- _REQUIRED ACTION_
Copy, exactly and without additions, every line in the records below from the one holding "ATOM 132 C CA" through the one holding "ATOM 140 N N", both ends included.

↓↓↓

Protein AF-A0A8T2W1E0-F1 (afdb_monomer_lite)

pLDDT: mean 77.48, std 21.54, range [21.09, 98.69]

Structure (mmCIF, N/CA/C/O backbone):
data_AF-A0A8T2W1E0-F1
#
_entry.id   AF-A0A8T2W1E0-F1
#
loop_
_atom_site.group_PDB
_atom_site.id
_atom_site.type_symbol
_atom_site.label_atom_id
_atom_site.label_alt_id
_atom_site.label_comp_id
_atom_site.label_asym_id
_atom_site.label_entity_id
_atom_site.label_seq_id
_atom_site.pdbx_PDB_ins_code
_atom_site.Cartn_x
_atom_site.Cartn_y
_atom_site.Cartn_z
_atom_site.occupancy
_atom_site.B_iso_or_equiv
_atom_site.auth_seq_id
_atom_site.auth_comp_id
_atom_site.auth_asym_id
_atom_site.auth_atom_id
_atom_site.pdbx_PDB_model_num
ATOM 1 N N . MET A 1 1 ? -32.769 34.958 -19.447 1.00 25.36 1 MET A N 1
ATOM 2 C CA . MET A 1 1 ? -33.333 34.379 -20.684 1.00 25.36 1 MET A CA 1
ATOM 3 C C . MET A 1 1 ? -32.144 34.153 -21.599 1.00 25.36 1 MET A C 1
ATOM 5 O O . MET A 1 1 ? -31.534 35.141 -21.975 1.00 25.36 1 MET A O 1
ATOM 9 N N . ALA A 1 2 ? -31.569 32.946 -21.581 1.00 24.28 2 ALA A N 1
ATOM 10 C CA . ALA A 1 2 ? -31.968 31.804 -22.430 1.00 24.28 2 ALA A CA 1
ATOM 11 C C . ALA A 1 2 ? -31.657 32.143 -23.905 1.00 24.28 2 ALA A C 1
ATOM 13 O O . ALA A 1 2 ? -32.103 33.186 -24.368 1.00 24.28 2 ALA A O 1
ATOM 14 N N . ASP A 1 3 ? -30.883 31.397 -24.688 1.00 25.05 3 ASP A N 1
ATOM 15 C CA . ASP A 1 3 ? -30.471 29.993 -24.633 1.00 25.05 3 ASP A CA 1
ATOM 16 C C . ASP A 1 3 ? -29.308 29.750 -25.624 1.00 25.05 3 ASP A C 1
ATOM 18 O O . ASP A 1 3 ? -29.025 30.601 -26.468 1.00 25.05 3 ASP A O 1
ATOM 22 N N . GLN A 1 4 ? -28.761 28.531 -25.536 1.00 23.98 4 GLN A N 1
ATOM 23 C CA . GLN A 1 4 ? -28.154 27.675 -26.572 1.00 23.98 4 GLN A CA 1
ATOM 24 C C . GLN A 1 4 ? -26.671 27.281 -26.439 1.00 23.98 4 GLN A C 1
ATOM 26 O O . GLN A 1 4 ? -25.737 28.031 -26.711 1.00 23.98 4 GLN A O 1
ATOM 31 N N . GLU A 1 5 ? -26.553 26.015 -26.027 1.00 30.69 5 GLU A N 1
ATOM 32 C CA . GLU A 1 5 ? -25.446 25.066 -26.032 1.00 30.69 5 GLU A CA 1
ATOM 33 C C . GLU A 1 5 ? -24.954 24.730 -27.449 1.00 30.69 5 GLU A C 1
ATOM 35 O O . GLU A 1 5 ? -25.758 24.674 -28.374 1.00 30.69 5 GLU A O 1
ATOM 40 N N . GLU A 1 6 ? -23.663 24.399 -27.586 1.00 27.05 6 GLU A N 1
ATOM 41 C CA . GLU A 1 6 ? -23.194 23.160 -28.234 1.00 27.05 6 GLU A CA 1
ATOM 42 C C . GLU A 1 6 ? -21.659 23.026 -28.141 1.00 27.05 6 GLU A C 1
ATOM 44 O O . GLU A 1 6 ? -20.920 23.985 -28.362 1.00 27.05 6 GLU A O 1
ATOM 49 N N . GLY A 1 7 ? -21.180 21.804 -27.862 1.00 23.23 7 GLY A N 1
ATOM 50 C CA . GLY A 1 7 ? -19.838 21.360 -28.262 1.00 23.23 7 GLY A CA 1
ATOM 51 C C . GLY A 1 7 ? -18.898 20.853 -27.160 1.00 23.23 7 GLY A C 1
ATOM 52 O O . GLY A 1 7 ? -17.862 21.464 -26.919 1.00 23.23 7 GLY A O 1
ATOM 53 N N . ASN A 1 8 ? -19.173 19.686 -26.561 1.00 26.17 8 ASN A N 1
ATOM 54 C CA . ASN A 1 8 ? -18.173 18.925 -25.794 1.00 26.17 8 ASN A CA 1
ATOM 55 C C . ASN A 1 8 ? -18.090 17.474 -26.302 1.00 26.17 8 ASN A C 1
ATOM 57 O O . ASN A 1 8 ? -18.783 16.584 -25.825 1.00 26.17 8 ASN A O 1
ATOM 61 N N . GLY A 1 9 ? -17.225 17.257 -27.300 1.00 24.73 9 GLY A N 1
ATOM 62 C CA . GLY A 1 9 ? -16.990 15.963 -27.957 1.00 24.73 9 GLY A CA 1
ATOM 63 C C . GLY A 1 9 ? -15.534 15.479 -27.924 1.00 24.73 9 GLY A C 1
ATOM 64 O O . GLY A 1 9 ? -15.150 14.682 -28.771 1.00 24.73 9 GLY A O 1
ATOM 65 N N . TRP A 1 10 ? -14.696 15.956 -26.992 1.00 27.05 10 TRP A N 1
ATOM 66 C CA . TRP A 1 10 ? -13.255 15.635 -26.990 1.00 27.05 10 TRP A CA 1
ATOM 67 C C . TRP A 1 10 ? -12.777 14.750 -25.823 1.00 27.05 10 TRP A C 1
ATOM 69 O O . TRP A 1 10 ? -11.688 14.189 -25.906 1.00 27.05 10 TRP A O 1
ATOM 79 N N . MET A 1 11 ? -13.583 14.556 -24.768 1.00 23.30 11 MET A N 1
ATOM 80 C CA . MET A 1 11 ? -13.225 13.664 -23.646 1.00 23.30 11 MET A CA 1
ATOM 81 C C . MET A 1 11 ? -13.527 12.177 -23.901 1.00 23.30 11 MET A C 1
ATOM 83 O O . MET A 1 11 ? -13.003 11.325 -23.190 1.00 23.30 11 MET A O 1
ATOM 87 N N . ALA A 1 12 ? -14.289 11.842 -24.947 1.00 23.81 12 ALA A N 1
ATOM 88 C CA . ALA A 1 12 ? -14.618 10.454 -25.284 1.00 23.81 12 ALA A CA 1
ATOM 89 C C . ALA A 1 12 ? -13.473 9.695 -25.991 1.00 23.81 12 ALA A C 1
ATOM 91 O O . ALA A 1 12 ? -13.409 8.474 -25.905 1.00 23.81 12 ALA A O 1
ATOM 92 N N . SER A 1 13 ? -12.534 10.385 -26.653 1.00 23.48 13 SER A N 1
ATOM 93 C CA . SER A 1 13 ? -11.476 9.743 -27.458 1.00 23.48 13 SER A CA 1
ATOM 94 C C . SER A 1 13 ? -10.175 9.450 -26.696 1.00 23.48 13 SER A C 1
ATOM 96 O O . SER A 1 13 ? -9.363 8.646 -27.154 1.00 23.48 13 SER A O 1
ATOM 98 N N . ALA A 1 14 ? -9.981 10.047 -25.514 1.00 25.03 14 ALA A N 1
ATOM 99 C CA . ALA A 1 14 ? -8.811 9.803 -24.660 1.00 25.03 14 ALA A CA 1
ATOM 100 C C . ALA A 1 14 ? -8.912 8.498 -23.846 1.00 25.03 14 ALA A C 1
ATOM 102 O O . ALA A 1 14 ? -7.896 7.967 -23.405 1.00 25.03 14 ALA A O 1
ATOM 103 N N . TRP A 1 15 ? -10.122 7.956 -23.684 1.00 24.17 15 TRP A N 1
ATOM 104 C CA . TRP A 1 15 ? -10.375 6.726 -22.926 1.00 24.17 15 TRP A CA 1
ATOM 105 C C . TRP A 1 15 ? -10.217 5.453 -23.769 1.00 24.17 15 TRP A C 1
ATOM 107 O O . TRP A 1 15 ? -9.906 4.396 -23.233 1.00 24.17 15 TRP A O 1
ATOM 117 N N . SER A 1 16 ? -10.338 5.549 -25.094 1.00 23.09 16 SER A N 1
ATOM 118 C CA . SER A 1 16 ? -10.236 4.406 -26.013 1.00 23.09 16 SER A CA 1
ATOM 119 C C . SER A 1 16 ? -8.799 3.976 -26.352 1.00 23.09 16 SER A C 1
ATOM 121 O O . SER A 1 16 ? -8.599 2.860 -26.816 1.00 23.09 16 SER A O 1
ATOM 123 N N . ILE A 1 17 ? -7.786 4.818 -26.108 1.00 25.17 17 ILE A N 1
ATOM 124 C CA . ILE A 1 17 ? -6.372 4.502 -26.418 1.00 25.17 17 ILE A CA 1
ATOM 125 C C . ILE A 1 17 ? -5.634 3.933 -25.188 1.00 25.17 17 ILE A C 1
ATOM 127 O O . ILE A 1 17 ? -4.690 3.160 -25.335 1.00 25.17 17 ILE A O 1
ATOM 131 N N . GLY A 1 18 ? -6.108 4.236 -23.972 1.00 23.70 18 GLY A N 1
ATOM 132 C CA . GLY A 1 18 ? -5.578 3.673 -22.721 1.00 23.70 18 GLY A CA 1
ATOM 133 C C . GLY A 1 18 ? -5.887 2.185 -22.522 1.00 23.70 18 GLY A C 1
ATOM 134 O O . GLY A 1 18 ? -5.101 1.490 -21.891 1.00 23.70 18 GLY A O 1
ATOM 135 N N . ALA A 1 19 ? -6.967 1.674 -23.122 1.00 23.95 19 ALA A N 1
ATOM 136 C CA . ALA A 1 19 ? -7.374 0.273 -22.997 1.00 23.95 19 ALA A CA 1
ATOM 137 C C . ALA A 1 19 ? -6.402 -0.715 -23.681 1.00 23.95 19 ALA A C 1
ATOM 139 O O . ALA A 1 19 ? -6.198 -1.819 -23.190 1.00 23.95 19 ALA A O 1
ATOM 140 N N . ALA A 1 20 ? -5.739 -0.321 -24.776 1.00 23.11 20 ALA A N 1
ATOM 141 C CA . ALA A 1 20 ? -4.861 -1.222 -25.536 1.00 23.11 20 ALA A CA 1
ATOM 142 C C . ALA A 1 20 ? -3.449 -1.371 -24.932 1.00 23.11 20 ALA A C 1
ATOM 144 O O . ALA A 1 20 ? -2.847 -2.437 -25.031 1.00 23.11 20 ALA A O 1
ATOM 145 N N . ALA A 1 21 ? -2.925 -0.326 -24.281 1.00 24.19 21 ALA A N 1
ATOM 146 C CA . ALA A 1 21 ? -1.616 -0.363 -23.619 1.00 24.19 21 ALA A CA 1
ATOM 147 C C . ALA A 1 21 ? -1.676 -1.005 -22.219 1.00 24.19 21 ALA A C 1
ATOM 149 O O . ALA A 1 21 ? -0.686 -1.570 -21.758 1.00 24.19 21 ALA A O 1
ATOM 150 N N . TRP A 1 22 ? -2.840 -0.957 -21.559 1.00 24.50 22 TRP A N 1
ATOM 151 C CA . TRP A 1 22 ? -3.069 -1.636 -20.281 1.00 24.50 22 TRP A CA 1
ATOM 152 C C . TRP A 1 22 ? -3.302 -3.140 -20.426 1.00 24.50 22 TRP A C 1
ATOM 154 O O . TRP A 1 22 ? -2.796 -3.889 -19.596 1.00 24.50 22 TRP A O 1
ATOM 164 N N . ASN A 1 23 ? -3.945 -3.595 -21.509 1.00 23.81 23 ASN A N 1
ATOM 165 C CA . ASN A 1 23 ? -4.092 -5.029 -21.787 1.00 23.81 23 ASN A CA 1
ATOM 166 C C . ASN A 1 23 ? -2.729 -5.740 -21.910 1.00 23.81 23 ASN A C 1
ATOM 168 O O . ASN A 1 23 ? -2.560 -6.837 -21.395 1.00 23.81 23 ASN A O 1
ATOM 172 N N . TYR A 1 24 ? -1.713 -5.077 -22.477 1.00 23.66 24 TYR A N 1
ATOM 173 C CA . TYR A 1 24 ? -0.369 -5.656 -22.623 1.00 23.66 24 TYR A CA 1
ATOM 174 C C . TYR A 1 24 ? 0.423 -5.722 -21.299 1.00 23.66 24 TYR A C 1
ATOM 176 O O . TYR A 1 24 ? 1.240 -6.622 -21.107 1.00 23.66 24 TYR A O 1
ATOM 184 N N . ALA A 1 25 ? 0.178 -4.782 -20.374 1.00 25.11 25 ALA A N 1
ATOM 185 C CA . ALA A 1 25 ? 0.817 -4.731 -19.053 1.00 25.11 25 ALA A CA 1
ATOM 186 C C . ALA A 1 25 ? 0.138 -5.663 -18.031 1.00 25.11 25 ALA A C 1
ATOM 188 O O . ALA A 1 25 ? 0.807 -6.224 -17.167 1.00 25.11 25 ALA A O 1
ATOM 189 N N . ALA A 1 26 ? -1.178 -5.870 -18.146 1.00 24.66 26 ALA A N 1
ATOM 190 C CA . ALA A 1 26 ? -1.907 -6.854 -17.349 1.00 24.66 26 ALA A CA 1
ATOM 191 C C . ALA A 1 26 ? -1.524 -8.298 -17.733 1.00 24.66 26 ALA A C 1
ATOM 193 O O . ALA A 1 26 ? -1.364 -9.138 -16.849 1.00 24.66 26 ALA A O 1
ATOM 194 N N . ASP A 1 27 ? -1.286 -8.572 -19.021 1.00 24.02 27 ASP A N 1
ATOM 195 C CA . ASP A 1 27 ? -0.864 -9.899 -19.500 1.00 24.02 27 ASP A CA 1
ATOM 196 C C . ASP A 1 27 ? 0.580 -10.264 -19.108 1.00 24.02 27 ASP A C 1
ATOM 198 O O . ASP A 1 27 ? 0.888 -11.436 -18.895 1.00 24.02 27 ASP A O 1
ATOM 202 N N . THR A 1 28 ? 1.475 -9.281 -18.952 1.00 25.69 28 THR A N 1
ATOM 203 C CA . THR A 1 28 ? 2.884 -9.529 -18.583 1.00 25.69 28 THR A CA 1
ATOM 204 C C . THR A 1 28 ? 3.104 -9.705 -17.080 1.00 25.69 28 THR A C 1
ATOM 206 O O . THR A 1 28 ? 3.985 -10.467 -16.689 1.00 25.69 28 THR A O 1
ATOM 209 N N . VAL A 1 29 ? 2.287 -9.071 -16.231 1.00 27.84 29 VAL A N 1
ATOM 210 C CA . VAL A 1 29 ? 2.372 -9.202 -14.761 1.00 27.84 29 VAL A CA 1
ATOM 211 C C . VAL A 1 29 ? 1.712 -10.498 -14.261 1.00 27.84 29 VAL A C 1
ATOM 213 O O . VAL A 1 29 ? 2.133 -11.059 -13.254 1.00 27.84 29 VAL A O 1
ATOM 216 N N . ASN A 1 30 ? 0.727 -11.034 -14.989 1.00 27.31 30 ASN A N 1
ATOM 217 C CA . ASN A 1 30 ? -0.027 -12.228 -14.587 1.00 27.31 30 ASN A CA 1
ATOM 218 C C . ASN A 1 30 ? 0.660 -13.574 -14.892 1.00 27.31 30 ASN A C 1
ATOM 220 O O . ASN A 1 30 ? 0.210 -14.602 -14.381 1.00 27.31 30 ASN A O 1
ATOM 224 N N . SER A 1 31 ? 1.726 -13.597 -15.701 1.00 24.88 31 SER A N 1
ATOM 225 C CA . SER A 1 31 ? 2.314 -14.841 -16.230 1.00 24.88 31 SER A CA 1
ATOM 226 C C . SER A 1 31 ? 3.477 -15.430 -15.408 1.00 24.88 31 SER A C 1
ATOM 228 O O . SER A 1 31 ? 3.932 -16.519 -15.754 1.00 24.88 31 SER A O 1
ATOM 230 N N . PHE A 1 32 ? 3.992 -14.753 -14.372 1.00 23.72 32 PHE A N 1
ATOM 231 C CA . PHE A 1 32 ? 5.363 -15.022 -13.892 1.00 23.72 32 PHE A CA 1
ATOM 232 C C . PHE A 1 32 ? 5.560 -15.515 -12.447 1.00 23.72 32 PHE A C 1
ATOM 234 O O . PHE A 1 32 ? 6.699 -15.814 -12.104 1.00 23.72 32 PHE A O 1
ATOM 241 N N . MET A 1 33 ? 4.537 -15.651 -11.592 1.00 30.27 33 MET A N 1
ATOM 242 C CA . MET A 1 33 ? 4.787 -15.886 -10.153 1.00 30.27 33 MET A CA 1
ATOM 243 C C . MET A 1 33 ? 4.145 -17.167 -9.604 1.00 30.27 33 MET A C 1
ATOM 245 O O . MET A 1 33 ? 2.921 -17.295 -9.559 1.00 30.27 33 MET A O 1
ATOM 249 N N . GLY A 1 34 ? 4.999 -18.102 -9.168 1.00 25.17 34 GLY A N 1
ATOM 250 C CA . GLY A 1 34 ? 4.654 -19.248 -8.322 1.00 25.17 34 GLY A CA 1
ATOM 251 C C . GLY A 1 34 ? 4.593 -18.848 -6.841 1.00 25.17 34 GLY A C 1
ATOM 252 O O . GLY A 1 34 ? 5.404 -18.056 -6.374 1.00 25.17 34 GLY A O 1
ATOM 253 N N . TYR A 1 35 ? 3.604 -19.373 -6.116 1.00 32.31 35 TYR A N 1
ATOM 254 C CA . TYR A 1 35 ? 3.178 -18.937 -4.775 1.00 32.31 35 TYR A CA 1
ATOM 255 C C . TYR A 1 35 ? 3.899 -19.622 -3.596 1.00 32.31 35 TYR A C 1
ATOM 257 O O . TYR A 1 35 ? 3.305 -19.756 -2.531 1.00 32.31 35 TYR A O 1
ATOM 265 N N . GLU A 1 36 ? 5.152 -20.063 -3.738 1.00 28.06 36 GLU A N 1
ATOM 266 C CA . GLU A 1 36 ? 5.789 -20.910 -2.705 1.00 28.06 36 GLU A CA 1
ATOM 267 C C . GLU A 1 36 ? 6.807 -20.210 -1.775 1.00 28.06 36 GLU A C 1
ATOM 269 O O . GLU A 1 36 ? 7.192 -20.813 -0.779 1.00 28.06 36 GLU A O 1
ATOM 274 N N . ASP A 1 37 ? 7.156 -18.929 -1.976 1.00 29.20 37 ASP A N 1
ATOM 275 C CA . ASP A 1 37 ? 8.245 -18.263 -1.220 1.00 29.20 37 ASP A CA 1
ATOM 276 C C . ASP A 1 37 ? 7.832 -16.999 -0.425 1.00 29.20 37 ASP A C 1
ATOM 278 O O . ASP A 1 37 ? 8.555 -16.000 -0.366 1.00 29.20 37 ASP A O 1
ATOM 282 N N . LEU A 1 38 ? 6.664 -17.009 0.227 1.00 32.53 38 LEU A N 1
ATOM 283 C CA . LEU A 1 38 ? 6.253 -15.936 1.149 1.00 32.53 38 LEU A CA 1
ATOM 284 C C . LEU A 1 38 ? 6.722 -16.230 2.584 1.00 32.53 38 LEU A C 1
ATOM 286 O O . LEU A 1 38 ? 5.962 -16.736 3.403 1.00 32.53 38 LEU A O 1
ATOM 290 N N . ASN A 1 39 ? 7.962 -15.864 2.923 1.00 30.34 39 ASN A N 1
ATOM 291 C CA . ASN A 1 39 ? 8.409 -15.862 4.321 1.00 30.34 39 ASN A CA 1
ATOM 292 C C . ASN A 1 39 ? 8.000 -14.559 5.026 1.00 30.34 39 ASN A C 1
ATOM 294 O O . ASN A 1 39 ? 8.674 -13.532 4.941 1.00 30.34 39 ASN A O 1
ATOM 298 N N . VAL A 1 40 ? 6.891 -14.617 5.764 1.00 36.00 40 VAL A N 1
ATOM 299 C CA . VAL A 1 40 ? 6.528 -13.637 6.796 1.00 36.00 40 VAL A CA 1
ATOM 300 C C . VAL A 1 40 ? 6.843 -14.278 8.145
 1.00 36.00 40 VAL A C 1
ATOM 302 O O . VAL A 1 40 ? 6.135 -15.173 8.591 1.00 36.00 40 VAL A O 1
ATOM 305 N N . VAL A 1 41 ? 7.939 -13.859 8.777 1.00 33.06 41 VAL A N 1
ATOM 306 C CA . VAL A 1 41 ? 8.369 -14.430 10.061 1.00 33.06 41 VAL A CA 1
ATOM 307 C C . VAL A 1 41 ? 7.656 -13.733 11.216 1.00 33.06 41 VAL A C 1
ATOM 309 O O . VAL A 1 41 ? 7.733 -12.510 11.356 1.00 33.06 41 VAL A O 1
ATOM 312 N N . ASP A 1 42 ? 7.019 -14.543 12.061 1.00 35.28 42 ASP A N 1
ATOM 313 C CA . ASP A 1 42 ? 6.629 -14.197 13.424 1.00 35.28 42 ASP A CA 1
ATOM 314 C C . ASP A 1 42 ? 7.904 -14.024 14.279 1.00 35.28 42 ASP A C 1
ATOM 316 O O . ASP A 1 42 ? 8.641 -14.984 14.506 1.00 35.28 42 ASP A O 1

↑↑↑

- _SOLUTION TO THE PROBLEM_
ATOM 132 C CA . GLY A 1 18 ? -5.578 3.673 -22.721 1.00 23.70 18 GLY A CA 1
ATOM 133 C C . GLY A 1 18 ? -5.887 2.185 -22.522 1.00 23.70 18 GLY A C 1
ATOM 134 O O . GLY A 1 18 ? -5.101 1.490 -21.891 1.00 23.70 18 GLY A O 1
ATOM 135 N N . ALA A 1 19 ? -6.967 1.674 -23.122 1.00 23.95 19 ALA A N 1
ATOM 136 C CA . ALA A 1 19 ? -7.374 0.273 -22.997 1.00 23.95 19 ALA A CA 1
ATOM 137 C C . ALA A 1 19 ? -6.402 -0.715 -23.681 1.00 23.95 19 ALA A C 1
ATOM 139 O O . ALA A 1 19 ? -6.198 -1.819 -23.190 1.00 23.95 19 ALA A O 1
ATOM 140 N N . ALA A 1 20 ? -5.739 -0.321 -24.776 1.00 23.11 20 ALA A N 1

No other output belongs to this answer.